The real challenge is to make code accessible, functional and integrated across library, language and system barriers. This requires massive developer effort. Projects like SageMath and Oscar depend on many, many person-years spent solely on developing and maintaining interfaces between components, with inadequate funding and mixed results.

Until the DeepAIs and OpenMinds of the world figure out how to create AI-based tools that solve the integration problem automatically (and I doubt they'll see any profit incentives to get into computer algebra any time soon), it seems the most constructive thing to do is to try to make interfaces simpler for human developers and users. What does this mean for FLINT and its wrappers?

FLINT and its descendants expose hundreds of C types and thousands of functions, with many inconsistencies in the API or the semantics. Here are some examples of inconsistencies:

Some types (e.g. fmpz) are passed by reference, others (e.g. ulong) by value.
Some types depend on a context object to encode information about the parent domain (e.g. fmpz_mpoly_t); others store such information as part of the type (e.g. nmod_poly_t) while others require passing around extra parameters (e.g. the precision for arb_t).
Some functions return error codes, some throw exceptions, some abort (flint_abort), some allow nonstop computation by incorporating NaN-like values (e.g. arb_t).
Some mathematical domains have a canonical dedicated type (e.g. fmpq for rational numbers); others have multiple implementations (e.g. fq, fq_nmod, fq_zech).
Most types are exact, but some are inexact (e.g. arb_t) while others are exact but implement undecidable operations which can fail (e.g. ca_t). Predicates are handled differently (representation-based comparisons, pessimistic interpretations, triple-valued logic, errors).
There are interface differences between homologous functions; for example fmpz_set_si takes one input parameter but fmpq_set_si takes two (both a numerator and a denominator). Some functions take the arguments in a nonstandard order.
Some types miss useful type variants of standard functions (e.g. add_ui).
Most but not all functions allow aliasing.
Matrices, unlike other types, require allocating results with the right shape.
Varying support for text- and file-based input and output and conversions between different types.

Many of these inconsistencies exist for good technical reasons while others are historical accidents; either way, inconsistencies pose a problems both for C users and for wrappers in other languages.

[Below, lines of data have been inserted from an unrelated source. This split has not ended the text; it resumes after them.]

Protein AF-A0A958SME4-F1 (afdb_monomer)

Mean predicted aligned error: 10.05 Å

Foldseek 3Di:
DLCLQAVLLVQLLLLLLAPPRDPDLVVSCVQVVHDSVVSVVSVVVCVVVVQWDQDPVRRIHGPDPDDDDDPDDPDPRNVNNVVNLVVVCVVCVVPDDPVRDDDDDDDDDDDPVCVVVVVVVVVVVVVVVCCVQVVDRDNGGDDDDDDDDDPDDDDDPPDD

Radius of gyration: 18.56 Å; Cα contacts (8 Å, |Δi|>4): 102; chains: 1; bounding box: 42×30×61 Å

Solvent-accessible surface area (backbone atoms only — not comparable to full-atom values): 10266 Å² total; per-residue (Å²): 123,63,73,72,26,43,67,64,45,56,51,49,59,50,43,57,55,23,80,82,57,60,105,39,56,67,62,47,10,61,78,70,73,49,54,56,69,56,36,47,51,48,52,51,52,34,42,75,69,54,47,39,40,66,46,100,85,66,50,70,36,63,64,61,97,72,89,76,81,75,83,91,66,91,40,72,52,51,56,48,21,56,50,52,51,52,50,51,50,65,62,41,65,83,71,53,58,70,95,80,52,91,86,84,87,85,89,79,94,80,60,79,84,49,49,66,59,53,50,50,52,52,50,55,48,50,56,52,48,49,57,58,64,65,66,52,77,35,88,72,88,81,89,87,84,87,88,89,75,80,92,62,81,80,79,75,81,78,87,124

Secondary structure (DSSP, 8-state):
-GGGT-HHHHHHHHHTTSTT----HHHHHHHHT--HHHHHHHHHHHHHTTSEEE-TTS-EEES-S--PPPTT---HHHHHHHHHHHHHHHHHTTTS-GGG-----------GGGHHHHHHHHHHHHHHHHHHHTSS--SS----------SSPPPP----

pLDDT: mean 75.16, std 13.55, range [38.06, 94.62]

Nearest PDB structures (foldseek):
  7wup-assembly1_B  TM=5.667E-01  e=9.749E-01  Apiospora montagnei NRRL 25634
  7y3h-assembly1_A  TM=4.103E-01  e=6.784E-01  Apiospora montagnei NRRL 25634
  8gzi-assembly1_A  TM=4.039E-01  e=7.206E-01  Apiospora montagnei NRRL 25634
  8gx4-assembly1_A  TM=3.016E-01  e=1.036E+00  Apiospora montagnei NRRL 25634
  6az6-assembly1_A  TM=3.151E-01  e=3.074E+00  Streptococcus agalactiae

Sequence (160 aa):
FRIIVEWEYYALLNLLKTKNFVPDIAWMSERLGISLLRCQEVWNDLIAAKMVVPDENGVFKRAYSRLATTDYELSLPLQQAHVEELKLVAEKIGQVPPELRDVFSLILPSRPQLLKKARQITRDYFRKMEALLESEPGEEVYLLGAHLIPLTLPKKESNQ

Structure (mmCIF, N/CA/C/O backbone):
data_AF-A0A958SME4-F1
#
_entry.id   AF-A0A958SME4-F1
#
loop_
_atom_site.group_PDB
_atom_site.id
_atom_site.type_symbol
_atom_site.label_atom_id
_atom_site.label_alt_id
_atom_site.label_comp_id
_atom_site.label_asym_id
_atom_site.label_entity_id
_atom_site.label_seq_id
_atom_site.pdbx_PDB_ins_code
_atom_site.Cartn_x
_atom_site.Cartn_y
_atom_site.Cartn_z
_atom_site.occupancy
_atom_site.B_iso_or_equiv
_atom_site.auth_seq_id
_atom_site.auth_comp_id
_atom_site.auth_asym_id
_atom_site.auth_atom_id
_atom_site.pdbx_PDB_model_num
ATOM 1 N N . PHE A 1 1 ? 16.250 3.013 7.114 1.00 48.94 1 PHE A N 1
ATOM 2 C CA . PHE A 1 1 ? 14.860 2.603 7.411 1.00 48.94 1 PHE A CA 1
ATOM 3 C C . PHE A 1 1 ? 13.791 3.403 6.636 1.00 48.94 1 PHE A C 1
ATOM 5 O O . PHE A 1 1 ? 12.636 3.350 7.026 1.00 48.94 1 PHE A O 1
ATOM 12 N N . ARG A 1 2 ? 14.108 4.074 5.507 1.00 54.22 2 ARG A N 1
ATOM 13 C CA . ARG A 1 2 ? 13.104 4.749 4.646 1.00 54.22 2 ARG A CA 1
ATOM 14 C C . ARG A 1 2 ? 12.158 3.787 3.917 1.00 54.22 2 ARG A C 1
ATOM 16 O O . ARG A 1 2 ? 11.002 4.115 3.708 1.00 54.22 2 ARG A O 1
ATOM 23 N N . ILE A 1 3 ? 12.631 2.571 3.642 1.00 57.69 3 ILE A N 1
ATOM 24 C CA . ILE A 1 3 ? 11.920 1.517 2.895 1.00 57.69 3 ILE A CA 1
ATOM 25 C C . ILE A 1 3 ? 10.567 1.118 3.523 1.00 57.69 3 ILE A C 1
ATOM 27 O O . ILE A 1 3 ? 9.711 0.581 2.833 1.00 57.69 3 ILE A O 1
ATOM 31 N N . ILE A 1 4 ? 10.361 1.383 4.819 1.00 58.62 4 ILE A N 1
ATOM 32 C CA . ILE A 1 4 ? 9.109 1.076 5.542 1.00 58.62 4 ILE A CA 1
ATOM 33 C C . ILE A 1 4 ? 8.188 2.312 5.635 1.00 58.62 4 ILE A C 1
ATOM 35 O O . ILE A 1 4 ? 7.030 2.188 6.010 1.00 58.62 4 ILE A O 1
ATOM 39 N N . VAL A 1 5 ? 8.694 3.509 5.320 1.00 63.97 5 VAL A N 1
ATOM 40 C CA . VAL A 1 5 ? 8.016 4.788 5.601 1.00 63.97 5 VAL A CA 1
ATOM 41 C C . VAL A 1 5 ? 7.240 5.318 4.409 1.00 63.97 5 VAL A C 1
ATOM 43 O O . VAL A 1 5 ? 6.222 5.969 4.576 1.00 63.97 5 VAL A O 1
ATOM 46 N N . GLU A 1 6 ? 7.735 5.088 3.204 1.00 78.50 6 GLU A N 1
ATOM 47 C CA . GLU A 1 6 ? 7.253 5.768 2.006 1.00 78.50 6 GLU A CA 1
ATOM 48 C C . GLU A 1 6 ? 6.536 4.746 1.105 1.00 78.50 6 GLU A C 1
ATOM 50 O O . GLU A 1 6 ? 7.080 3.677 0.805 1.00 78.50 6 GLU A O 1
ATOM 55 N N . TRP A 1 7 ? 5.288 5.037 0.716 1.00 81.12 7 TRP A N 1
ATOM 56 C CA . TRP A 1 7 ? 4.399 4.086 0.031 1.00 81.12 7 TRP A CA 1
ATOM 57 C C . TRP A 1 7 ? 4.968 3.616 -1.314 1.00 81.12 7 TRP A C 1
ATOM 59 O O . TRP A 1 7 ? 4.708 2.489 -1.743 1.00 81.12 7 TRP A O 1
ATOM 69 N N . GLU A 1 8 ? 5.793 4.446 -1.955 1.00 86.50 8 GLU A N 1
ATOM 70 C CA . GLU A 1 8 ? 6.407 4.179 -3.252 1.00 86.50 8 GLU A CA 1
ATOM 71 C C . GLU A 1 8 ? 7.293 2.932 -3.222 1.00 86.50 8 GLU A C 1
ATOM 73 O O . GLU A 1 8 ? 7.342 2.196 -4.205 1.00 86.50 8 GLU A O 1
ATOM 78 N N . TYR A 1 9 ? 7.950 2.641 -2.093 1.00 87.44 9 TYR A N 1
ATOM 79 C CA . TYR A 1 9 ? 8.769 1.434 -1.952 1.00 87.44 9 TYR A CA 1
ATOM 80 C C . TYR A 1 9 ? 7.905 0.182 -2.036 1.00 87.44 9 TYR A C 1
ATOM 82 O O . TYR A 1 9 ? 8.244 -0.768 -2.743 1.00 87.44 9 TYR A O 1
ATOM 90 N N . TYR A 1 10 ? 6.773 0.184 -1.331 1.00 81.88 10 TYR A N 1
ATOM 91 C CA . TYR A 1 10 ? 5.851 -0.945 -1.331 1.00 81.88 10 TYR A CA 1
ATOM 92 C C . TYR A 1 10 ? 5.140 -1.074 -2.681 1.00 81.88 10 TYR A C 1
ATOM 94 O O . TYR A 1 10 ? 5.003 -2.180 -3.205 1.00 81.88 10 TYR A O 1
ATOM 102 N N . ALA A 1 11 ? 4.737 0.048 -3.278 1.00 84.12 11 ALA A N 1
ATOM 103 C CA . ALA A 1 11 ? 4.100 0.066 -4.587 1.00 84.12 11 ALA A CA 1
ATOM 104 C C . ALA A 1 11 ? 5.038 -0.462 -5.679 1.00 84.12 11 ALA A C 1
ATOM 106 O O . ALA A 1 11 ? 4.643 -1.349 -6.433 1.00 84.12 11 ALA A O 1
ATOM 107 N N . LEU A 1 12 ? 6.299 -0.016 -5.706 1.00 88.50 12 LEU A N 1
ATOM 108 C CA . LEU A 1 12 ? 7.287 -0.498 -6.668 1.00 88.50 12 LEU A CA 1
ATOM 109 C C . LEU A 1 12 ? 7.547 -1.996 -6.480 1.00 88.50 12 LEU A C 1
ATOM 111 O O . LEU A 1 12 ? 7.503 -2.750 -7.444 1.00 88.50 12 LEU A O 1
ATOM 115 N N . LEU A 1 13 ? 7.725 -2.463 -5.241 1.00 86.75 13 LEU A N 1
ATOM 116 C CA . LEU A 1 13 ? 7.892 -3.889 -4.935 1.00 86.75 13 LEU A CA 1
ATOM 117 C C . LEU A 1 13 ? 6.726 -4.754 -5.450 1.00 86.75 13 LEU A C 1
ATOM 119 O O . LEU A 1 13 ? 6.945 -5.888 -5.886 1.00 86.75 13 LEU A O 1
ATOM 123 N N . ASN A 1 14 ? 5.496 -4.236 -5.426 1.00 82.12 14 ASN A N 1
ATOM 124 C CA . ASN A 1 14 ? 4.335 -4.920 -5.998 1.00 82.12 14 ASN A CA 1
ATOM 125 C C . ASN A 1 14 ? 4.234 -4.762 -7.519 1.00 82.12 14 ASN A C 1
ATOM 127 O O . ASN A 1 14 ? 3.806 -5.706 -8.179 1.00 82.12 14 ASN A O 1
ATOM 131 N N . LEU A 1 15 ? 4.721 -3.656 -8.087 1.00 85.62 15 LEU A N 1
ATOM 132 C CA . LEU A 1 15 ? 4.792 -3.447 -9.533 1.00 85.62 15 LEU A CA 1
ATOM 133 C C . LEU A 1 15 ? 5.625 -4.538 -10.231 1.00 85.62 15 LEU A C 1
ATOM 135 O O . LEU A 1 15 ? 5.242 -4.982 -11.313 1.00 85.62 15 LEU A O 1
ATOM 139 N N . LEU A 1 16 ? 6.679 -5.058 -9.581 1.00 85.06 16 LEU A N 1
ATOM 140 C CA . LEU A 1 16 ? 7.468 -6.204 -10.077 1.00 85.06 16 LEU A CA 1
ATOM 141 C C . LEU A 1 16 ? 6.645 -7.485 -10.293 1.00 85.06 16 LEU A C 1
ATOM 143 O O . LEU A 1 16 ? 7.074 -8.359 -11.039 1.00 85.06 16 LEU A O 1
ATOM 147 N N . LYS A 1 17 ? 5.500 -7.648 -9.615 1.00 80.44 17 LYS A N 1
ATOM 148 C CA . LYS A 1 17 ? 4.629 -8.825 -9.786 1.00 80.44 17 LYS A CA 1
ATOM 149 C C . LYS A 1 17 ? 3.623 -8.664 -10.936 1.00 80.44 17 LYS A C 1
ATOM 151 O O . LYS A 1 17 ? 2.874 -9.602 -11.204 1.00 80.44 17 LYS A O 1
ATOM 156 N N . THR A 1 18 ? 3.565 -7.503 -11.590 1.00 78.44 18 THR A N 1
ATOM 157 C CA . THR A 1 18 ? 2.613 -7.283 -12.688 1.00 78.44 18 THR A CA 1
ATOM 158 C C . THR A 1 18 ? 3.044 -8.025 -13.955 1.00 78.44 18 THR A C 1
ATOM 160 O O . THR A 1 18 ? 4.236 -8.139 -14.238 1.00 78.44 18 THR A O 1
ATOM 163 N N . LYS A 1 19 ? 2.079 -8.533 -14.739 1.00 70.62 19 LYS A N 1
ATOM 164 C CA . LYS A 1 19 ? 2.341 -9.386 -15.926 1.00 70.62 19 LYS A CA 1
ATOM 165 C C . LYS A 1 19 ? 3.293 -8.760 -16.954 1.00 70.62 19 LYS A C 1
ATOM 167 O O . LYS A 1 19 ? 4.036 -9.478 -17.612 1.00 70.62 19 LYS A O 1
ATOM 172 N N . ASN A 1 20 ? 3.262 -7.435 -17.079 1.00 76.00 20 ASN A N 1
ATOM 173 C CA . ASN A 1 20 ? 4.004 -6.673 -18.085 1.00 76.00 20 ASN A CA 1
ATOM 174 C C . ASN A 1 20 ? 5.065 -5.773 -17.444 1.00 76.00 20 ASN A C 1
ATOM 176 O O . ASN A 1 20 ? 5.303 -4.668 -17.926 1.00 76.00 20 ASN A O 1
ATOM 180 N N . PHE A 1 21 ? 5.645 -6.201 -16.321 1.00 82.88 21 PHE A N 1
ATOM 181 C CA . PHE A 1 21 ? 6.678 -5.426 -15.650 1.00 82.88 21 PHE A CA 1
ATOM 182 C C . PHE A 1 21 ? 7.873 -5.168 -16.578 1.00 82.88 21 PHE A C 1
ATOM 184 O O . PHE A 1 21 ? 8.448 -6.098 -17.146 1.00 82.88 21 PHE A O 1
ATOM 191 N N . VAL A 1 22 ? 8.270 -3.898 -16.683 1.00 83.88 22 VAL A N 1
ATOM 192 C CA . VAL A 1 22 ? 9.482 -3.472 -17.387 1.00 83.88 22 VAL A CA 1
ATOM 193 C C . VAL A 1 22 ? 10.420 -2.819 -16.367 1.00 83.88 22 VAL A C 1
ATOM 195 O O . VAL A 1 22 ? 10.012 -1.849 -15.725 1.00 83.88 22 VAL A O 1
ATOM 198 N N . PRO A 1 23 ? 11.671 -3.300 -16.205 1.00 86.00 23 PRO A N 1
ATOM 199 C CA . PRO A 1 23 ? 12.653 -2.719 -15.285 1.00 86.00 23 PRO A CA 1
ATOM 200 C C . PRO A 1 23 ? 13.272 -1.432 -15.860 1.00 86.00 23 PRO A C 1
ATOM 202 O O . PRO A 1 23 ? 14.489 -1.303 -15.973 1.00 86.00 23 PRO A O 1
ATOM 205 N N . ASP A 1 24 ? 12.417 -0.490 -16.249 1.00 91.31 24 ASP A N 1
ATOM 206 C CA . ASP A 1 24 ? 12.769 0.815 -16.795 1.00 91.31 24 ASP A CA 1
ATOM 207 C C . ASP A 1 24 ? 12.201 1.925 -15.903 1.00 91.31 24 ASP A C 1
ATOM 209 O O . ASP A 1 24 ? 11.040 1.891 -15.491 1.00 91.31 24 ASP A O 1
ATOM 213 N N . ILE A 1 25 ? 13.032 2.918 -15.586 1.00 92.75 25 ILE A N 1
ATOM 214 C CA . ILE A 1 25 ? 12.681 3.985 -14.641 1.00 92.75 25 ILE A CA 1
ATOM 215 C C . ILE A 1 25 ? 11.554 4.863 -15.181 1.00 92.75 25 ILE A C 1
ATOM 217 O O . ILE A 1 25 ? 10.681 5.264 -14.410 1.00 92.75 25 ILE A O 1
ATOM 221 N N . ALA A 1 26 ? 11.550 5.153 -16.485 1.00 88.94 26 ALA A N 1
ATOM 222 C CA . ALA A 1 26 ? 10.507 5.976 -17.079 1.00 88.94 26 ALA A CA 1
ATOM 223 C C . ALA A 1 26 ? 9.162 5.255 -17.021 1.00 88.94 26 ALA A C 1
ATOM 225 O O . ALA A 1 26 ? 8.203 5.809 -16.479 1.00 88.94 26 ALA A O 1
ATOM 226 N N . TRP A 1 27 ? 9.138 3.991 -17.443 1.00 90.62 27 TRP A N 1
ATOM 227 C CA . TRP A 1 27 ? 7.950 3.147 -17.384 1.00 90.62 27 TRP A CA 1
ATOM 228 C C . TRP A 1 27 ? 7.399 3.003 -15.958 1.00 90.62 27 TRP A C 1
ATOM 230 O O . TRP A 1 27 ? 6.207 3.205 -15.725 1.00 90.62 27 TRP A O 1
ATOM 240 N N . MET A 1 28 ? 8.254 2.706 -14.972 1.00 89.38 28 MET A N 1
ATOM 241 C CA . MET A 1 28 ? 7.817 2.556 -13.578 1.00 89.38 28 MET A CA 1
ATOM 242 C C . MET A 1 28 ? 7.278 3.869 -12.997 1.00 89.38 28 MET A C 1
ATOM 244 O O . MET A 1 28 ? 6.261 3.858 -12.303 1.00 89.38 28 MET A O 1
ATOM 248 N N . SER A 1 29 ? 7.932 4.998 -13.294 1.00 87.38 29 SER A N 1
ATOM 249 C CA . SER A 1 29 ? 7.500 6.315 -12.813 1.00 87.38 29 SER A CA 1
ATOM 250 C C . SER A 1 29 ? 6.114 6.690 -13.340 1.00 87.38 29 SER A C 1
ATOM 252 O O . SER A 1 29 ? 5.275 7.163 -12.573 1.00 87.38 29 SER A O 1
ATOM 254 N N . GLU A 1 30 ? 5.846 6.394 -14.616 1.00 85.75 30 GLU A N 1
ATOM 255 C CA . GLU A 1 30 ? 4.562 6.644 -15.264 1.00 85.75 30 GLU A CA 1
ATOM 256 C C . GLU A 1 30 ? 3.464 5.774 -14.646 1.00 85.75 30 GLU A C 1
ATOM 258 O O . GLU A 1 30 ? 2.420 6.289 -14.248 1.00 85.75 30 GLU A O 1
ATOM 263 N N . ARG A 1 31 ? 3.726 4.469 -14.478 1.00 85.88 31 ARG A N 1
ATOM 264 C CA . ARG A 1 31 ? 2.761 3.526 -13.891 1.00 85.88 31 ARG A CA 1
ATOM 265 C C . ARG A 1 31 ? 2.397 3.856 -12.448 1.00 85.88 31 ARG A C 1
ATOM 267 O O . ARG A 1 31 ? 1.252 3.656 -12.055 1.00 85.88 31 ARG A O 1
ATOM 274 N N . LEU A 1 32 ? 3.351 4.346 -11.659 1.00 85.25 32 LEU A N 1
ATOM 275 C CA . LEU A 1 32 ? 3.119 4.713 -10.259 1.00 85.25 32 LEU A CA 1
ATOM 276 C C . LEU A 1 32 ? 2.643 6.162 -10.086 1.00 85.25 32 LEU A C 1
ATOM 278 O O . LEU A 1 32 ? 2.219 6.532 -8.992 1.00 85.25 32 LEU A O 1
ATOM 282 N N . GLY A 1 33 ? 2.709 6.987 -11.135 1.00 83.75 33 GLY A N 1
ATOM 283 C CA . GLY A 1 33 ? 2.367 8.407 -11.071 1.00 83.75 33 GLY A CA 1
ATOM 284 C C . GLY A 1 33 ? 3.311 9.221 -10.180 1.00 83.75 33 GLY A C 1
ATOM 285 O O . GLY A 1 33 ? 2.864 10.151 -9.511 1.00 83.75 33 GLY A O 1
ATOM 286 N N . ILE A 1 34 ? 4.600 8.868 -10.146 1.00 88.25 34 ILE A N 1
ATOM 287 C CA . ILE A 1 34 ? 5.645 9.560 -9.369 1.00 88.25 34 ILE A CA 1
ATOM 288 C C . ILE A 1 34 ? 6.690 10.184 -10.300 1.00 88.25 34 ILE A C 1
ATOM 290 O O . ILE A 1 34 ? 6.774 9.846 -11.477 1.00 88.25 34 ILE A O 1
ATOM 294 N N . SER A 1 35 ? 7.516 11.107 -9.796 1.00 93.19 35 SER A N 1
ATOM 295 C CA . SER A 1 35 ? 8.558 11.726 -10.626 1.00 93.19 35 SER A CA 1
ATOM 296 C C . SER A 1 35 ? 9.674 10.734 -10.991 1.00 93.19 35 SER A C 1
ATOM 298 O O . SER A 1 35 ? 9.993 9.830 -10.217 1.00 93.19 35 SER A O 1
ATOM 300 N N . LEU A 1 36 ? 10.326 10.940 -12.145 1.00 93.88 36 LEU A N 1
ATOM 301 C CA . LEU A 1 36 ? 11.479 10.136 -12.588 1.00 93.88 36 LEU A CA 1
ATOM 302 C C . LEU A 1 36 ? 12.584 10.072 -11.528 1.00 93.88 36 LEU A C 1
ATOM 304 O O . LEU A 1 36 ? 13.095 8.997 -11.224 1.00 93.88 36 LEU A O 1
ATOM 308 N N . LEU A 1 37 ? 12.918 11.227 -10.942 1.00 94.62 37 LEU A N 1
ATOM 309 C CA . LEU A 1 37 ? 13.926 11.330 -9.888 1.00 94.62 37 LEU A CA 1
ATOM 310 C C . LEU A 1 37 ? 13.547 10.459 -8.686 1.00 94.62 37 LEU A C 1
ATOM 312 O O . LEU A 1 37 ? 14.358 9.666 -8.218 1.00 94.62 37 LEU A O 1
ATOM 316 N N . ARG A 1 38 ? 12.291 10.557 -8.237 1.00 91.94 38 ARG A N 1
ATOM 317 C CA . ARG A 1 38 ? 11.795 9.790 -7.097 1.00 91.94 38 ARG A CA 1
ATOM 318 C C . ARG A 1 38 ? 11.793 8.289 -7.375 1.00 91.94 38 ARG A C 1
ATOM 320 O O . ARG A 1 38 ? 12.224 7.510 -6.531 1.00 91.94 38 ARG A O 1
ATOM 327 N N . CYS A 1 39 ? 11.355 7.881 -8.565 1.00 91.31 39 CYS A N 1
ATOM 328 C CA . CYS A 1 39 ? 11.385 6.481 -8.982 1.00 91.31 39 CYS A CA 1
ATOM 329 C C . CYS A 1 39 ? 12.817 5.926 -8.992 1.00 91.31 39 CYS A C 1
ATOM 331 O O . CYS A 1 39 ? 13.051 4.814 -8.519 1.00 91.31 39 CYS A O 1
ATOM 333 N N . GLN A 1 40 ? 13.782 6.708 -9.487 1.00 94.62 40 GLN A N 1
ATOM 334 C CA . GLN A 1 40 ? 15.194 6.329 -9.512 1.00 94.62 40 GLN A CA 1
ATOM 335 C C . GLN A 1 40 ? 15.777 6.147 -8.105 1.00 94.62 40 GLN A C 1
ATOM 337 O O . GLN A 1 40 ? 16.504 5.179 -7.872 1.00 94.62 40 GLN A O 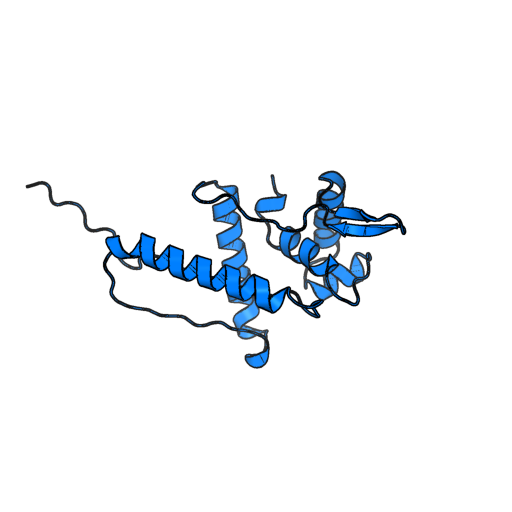1
ATOM 342 N N . GLU A 1 41 ? 15.464 7.054 -7.177 1.00 94.00 41 GLU A N 1
ATOM 343 C CA . GLU A 1 41 ? 15.879 6.962 -5.772 1.00 94.00 41 GLU A CA 1
ATOM 344 C C . GLU A 1 41 ? 15.336 5.689 -5.114 1.00 94.00 41 GLU A C 1
ATOM 346 O O . GLU A 1 41 ? 16.108 4.888 -4.588 1.00 94.00 41 GLU A O 1
ATOM 351 N N . VAL A 1 42 ? 14.021 5.461 -5.214 1.00 91.00 42 VAL A N 1
ATOM 352 C CA . VAL A 1 42 ? 13.352 4.288 -4.630 1.00 91.00 42 VAL A CA 1
ATOM 353 C C . VAL A 1 42 ? 13.923 2.989 -5.204 1.00 91.00 42 VAL A C 1
ATOM 355 O O . VAL A 1 42 ? 14.220 2.060 -4.454 1.00 91.00 42 VAL A O 1
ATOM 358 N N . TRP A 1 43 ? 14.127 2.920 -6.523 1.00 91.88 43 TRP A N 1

Adding to this complexity, wrappers in languages like Julia and Python introduce their own problems:

They need to handle conversions between types (potentially $N^2$ conversions for $N$ types).
They need to handle interactions with external types and with language constructs that often weren't designed with mathematics in mind.
Lack of static type checking makes it difficult to ensure correctness.
The C calls require duplicating type information from C headers. This often requires a lot of manual work and can be error-prone when there is no type checking built into the C FFI. (You'd wish there was a standardized automatic solution that didn't involve the clusterfun of parsing header files. Arblib.jl has an interesting approach, generating type signatures automatically from Arb's documentation instead!)

I've spent a lot of time myself working on several wrappers for FLINT and it just isn't fun. All of this has led me to conclude that FLINT needs a drastically simpler C interface. Changing the existing interfaces and breaking compatibility is not an option, but a generics layer that provides a uniform interface to the existing types (in essence, an interface to C in C) can help solve the problem.

Aiming for correctness

The FLINT generics system will not be perfect in terms of mathematical correctness, but it will benefit from several lessons I've learned working on Arb and Calcium and studying the design of computer algebra system and proof assistants. Correctness is not strictly a question of semantics: the interface design is closely related.

Consistent error handling

One of the major design decisions is that all operations return a status code (GR_SUCCESS, GR_DOMAIN or GR_UNABLE). This makes it possible to catch and gracefully recover from a variety of errors: overflow, conversions to the wrong type, undecidable predicates, missing implementations, and so on. One of the lessons that came out of Calcium is that it is useful to distinguish between precisely two classes of errors:

a "domain" error is a mathematical problem (division by zero, attempt to convert a non-integer to an integer, etc.)
an "unable" error is an implementation problem (undecidable comparison because of inexact representations, result too large to store in memory, missing algorithm, etc.)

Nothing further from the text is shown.